The log1p transform - i.e. log2(x+1), if often used when visualising counts (not TPM or FPKM - it may be used when calculating CPM, but then the count is added _before_ being normalised to library size), where it avoids the problem of it being impossible to calculate log2(0). It is also sometimes used when manually calculating log2fold changes for the same reason, it is not generally used in the log2fold changes that come out of DE tools. 1 is often a good pseudocount to use with counts, because it is the smallest whole count you can add - for a measure that needs to stay integer (as counts do), you can't add a smaller amount - it is also generally at least one (if not more) order of magnitude smaller than the average number of counts, and so will make little difference for the position of the average points. It also has the helpful propertly that the smallest possible value on the count scale (0) is 0 of the transformed scale. Both of these properties are helpful for plotting barcharts, scatterplots and heatmaps. There are cases where 1 isn;t the correct pseduocount, such as when expected untransformed values are low (and TPMs and FPKMs may be such a situation). DESeq2's rlog function tries to extend the log1p concept by choosing pseudocounts in a principled manner, rather than just using 1.

Making it possible to plot 0 on a log graph is a special case of something called regularization/shrinkage - we shrink the size of effects where we have less evidence for them. Adding 1 to our counts makes a count 0 zero closer to a count of 1 on a log scale: without the the pseudocount, a count of Log2(0) is -Inf which is a very long way from a log(1)=0. However, when we add a pseudocount, they are much closer together Log2(0+1)=0, Log2(1+1)=1. As the numbers get higher, however, the effect gets smaller. The effect of adding 1 to 100 on the log scale is way smaller than the effect of adding 1 to 10. The effect of adding 1 to a set of numbers is to reduce the variance between small numbers, while leaving the variance of large numbers uneffected. Since when we are dealing with counts, the coefficient of variance is larger for smaller numbers, it is known as a variance stabilising transform.

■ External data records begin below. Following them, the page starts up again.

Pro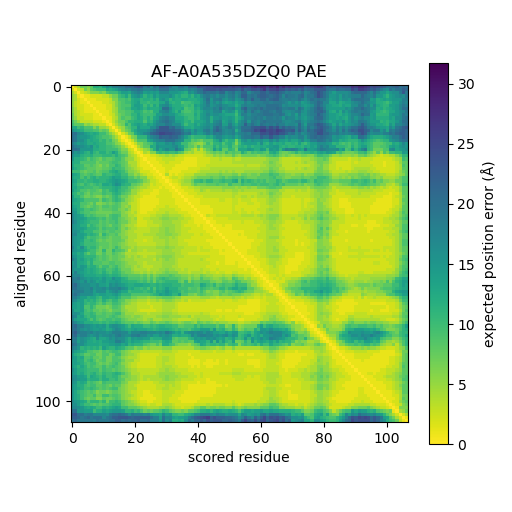tein AF-A0A535DZQ0-F1 (afdb_monomer)

Sequence (107 aa):
MTDELEALRSALTRGEEPLAGAGVEVVRRAGGELDHVRVTLAEPADLEELARRFGPPSLLPRTPAGGRRALFPETSPGDGERATTVLAELDPAGRAQVVVLRPDDLR

Solvent-accessible surface area (backbone atoms only — not comparable to full-atom values): 6072 Å² total; per-residue (Å²): 124,68,64,63,59,50,55,48,53,48,59,56,45,70,53,101,63,60,74,62,58,70,41,78,45,81,43,57,43,99,86,69,45,82,48,35,34,41,32,32,37,65,57,68,39,53,60,68,65,51,22,78,76,41,39,73,66,46,76,49,76,63,41,97,88,67,49,38,37,31,36,20,64,77,29,40,55,60,97,93,46,87,33,46,31,38,34,30,39,32,46,100,88,60,26,29,40,30,44,34,42,29,61,74,66,86,121

Foldseek 3Di:
DVVVVVVVQVLQCPDPDGQAFPDKDFDADPVRHTFKIKTFGPDFAAQVVVCVSQNHWDKDPQDPVRKTKTWSCSQDDDVPDFGWTWMFTADPVRTGRMIMTGGPPPD

Secondary structure (DSSP, 8-state):
-HHHHHHHHHHHTSSSS---EEEEEEEE-TTS-EEEEEEEEEEEEPHHHHHHHH-SPEEPPPPTTS-EEEEEGGGS--TT---EEEEEEE-TTS-EEEEEEEES---

Structure (mmCIF, N/CA/C/O backbone):
data_AF-A0A535DZQ0-F1
#
_entry.id   AF-A0A535DZQ0-F1
#
loop_
_atom_site.group_PDB
_atom_site.id
_atom_site.type_symbol
_atom_site.label_atom_id
_atom_site.label_alt_id
_atom_site.label_comp_id
_atom_site.label_asym_id
_atom_site.label_entity_id
_atom_site.label_seq_id
_atom_site.pdbx_PDB_ins_code
_atom_site.Cartn_x
_atom_site.Cartn_y
_atom_site.Cartn_z
_atom_site.occupancy
_atom_site.B_iso_or_equiv
_atom_site.auth_seq_id
_atom_site.auth_comp_id
_atom_site.auth_asym_id
_atom_site.auth_atom_id
_atom_site.pdbx_PDB_model_num
ATOM 1 N N . MET A 1 1 ? 3.547 -18.558 -15.018 1.00 48.41 1 MET A N 1
ATOM 2 C CA . MET A 1 1 ? 2.533 -18.018 -14.081 1.00 48.41 1 MET A CA 1
ATOM 3 C C . MET A 1 1 ? 2.815 -18.368 -12.621 1.00 48.41 1 MET A C 1
ATOM 5 O O . MET A 1 1 ? 2.424 -17.583 -11.771 1.00 48.41 1 MET A O 1
ATOM 9 N N . THR A 1 2 ? 3.466 -19.494 -12.306 1.00 53.25 2 THR A N 1
ATOM 10 C CA . THR A 1 2 ? 3.829 -19.883 -10.926 1.00 53.25 2 THR A CA 1
ATOM 11 C C . THR A 1 2 ? 4.996 -19.063 -10.355 1.00 53.25 2 THR A C 1
ATOM 13 O O . THR A 1 2 ? 4.935 -18.658 -9.200 1.00 53.25 2 THR A O 1
ATOM 16 N N . ASP A 1 3 ? 5.984 -18.726 -11.191 1.00 59.59 3 ASP A N 1
ATOM 17 C CA . ASP A 1 3 ? 7.204 -17.995 -10.803 1.00 59.59 3 ASP A CA 1
ATOM 18 C C . ASP A 1 3 ? 6.962 -16.618 -10.166 1.00 59.59 3 ASP A C 1
ATOM 20 O O . ASP A 1 3 ? 7.595 -16.270 -9.177 1.00 59.59 3 ASP A O 1
ATOM 24 N N . GLU A 1 4 ? 6.032 -15.820 -10.696 1.00 53.47 4 GLU A N 1
ATOM 25 C CA . GLU A 1 4 ? 5.826 -14.437 -10.232 1.00 53.47 4 GLU A CA 1
ATOM 26 C C . GLU A 1 4 ? 5.185 -14.383 -8.842 1.00 53.47 4 GLU A C 1
ATOM 28 O O . GLU A 1 4 ? 5.572 -13.575 -8.000 1.00 53.47 4 GLU A O 1
ATOM 33 N N . LEU A 1 5 ? 4.220 -15.271 -8.580 1.00 55.47 5 LEU A N 1
ATOM 34 C CA . LEU A 1 5 ? 3.575 -15.377 -7.272 1.00 55.47 5 LEU A CA 1
ATOM 35 C C . LEU A 1 5 ? 4.558 -15.909 -6.222 1.00 55.47 5 LEU A C 1
ATOM 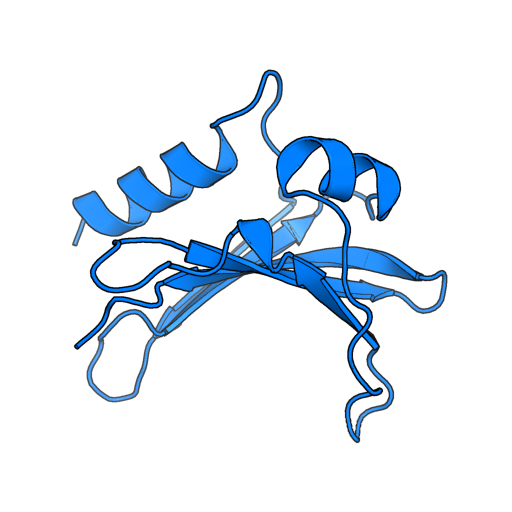37 O O . LEU A 1 5 ? 4.517 -15.495 -5.066 1.00 55.47 5 LEU A O 1
ATOM 41 N N . GLU A 1 6 ? 5.452 -16.808 -6.629 1.00 58.00 6 GLU A N 1
ATOM 42 C CA . GLU A 1 6 ? 6.483 -17.374 -5.766 1.00 58.00 6 GLU A CA 1
ATOM 43 C C . GLU A 1 6 ? 7.601 -16.364 -5.473 1.00 58.00 6 GLU A C 1
ATOM 45 O O . GLU A 1 6 ? 7.989 -16.209 -4.315 1.00 58.00 6 GLU A O 1
ATOM 50 N N . ALA A 1 7 ? 8.036 -15.586 -6.469 1.00 57.25 7 ALA A N 1
ATOM 51 C CA . ALA A 1 7 ? 8.968 -14.471 -6.298 1.00 57.25 7 ALA A CA 1
ATOM 52 C C . ALA A 1 7 ? 8.398 -13.391 -5.369 1.00 57.25 7 ALA A C 1
ATOM 54 O O . ALA A 1 7 ? 9.109 -12.853 -4.518 1.00 57.25 7 ALA A O 1
ATOM 55 N N . LEU A 1 8 ? 7.098 -13.119 -5.478 1.00 57.12 8 LEU A N 1
ATOM 56 C CA . LEU A 1 8 ? 6.405 -12.162 -4.629 1.00 57.12 8 LEU A CA 1
ATOM 57 C C . LEU A 1 8 ? 6.219 -12.675 -3.198 1.00 57.12 8 LEU A C 1
ATOM 59 O O . LEU A 1 8 ? 6.468 -11.951 -2.236 1.00 57.12 8 LEU A O 1
ATOM 63 N N . ARG A 1 9 ? 5.830 -13.944 -3.043 1.00 58.91 9 ARG A N 1
ATOM 64 C CA . ARG A 1 9 ? 5.788 -14.608 -1.738 1.00 58.91 9 ARG A CA 1
ATOM 65 C C . ARG A 1 9 ? 7.177 -14.609 -1.101 1.00 58.91 9 ARG A C 1
ATOM 67 O O . ARG A 1 9 ? 7.285 -14.325 0.082 1.00 58.91 9 ARG A O 1
ATOM 74 N N . SER A 1 10 ? 8.223 -14.832 -1.895 1.00 59.81 10 SER A N 1
ATOM 75 C CA . SER A 1 10 ? 9.617 -14.752 -1.462 1.00 59.81 10 SER A CA 1
ATOM 76 C C . SER A 1 10 ? 10.038 -13.329 -1.065 1.00 59.81 10 SER A C 1
ATOM 78 O O . SER A 1 10 ? 10.803 -13.172 -0.117 1.00 59.81 10 SER A O 1
ATOM 80 N N . ALA A 1 11 ? 9.524 -12.286 -1.728 1.00 59.09 11 ALA A N 1
ATOM 81 C CA . ALA A 1 11 ? 9.741 -10.890 -1.339 1.00 59.09 11 ALA A CA 1
ATOM 82 C C . ALA A 1 11 ? 9.039 -10.542 -0.013 1.00 59.09 11 ALA A C 1
ATOM 84 O O . ALA A 1 11 ? 9.633 -9.889 0.838 1.00 59.09 11 ALA A O 1
ATOM 85 N N . LEU A 1 12 ? 7.821 -11.050 0.206 1.00 57.62 12 LEU A N 1
ATOM 86 C CA . LEU A 1 12 ? 7.087 -10.911 1.474 1.00 57.62 12 LEU A CA 1
ATOM 87 C C . LEU A 1 12 ? 7.736 -11.671 2.638 1.00 57.62 12 LEU A C 1
ATOM 89 O O . LEU A 1 12 ? 7.556 -11.290 3.793 1.00 57.62 12 LEU A O 1
ATOM 93 N N . THR A 1 13 ? 8.473 -12.743 2.345 1.00 56.50 13 THR A N 1
ATOM 94 C CA . THR A 1 13 ? 9.204 -13.546 3.336 1.00 56.50 13 THR A CA 1
ATOM 95 C C . THR A 1 13 ? 10.687 -13.191 3.428 1.00 56.50 13 THR A C 1
ATOM 97 O O . THR A 1 13 ? 11.412 -13.845 4.172 1.00 56.50 13 THR A O 1
ATOM 100 N N . ARG A 1 14 ? 11.184 -12.203 2.669 1.00 54.62 14 ARG A N 1
ATOM 101 C CA . ARG A 1 14 ? 12.574 -11.729 2.769 1.00 54.62 14 ARG A CA 1
ATOM 102 C C . ARG A 1 14 ? 12.704 -10.822 4.000 1.00 54.62 14 ARG A C 1
ATOM 104 O O . ARG A 1 14 ? 12.759 -9.604 3.905 1.00 54.62 14 ARG A O 1
ATOM 111 N N . GLY A 1 15 ? 12.690 -11.447 5.170 1.00 49.34 15 GLY A N 1
ATOM 112 C CA . GLY A 1 15 ? 12.833 -10.845 6.494 1.00 49.34 15 GLY A CA 1
ATOM 113 C C . GLY A 1 15 ? 12.731 -11.932 7.568 1.00 49.34 15 GLY A C 1
ATOM 114 O O . GLY A 1 15 ? 12.224 -13.014 7.284 1.00 49.34 15 GLY A O 1
ATOM 115 N N . GLU A 1 16 ? 13.220 -11.668 8.784 1.00 47.53 16 GLU A N 1
ATOM 116 C CA . GLU A 1 16 ? 13.260 -12.666 9.875 1.00 47.53 16 GLU A CA 1
ATOM 117 C C . GLU A 1 16 ? 11.875 -13.233 10.249 1.00 47.53 16 GLU A C 1
ATOM 119 O O . GLU A 1 16 ? 11.791 -14.372 10.700 1.00 47.53 16 GLU A O 1
ATOM 124 N N . GLU A 1 17 ? 10.788 -12.499 9.968 1.00 54.66 17 GLU A N 1
ATOM 125 C CA . GLU A 1 17 ? 9.407 -12.974 10.113 1.00 54.66 17 GLU A CA 1
ATOM 126 C C . GLU A 1 17 ? 8.529 -12.531 8.925 1.00 54.66 17 GLU A C 1
ATOM 128 O O . GLU A 1 17 ? 8.659 -11.386 8.470 1.00 54.66 17 GLU A O 1
ATOM 133 N N . PRO A 1 18 ? 7.622 -13.387 8.413 1.00 59.19 18 PRO A N 1
ATOM 134 C CA . PRO A 1 18 ? 6.665 -13.008 7.377 1.00 59.19 18 PRO A CA 1
ATOM 135 C C . PRO A 1 18 ? 5.642 -11.998 7.913 1.00 59.19 18 PRO A C 1
ATOM 137 O O . PRO A 1 18 ? 5.150 -12.134 9.031 1.00 59.19 18 PRO A O 1
ATOM 140 N N . LEU A 1 19 ? 5.266 -11.009 7.097 1.00 64.81 19 LEU A N 1
ATOM 141 C CA . LEU A 1 19 ? 4.095 -10.175 7.391 1.00 64.81 19 LEU A CA 1
ATOM 142 C C . LEU A 1 19 ? 2.854 -11.079 7.464 1.00 64.81 19 LEU A C 1
ATOM 144 O O . LEU A 1 19 ? 2.485 -11.708 6.469 1.00 64.81 19 LEU A O 1
ATOM 148 N N . ALA A 1 20 ? 2.215 -11.162 8.632 1.00 65.81 20 ALA A N 1
ATOM 149 C CA . ALA A 1 20 ? 0.998 -11.945 8.810 1.00 65.81 20 ALA A CA 1
ATOM 150 C C . ALA A 1 20 ? -0.151 -11.316 8.001 1.00 65.81 20 ALA A C 1
ATOM 152 O O . ALA A 1 20 ? -0.727 -10.297 8.384 1.00 65.81 20 ALA A O 1
ATOM 153 N N . GLY A 1 21 ? -0.470 -11.911 6.850 1.00 66.75 21 GLY A N 1
ATOM 154 C CA . GLY A 1 21 ? -1.577 -11.489 5.995 1.00 66.75 21 GLY A CA 1
ATOM 155 C C . GLY A 1 21 ? -2.871 -12.234 6.327 1.00 66.75 21 GLY A C 1
ATOM 156 O O . GLY A 1 21 ? -2.879 -13.462 6.369 1.00 66.75 21 GLY A O 1
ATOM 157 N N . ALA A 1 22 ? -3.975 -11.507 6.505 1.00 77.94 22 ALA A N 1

This becomes particularly important when we talk about log2fold changes. Consider having 2 counts in treatment and 1 counts in control. This is a log2fold change of 1 (log2(2) - log2(1) = 1 - 0 = 1). However, imagine that we had sequenced just one fewer reads in control (lfc = log(2) - log(0) = Inf) or one more read in control (lfc = (log(2) - log(2) = 0). The is a massive difference in lfc for just a change of 1 in counts. Now consider having 64 counts in treatment and 32 counts in control. The LFC is the same. But now consider the effect of changing the number of reads in control by 1 either way - there is very little difference. This is why MA plots for RNAseq experiments look like trianges, with lots of variation at low expression levels, and little at high expression levels.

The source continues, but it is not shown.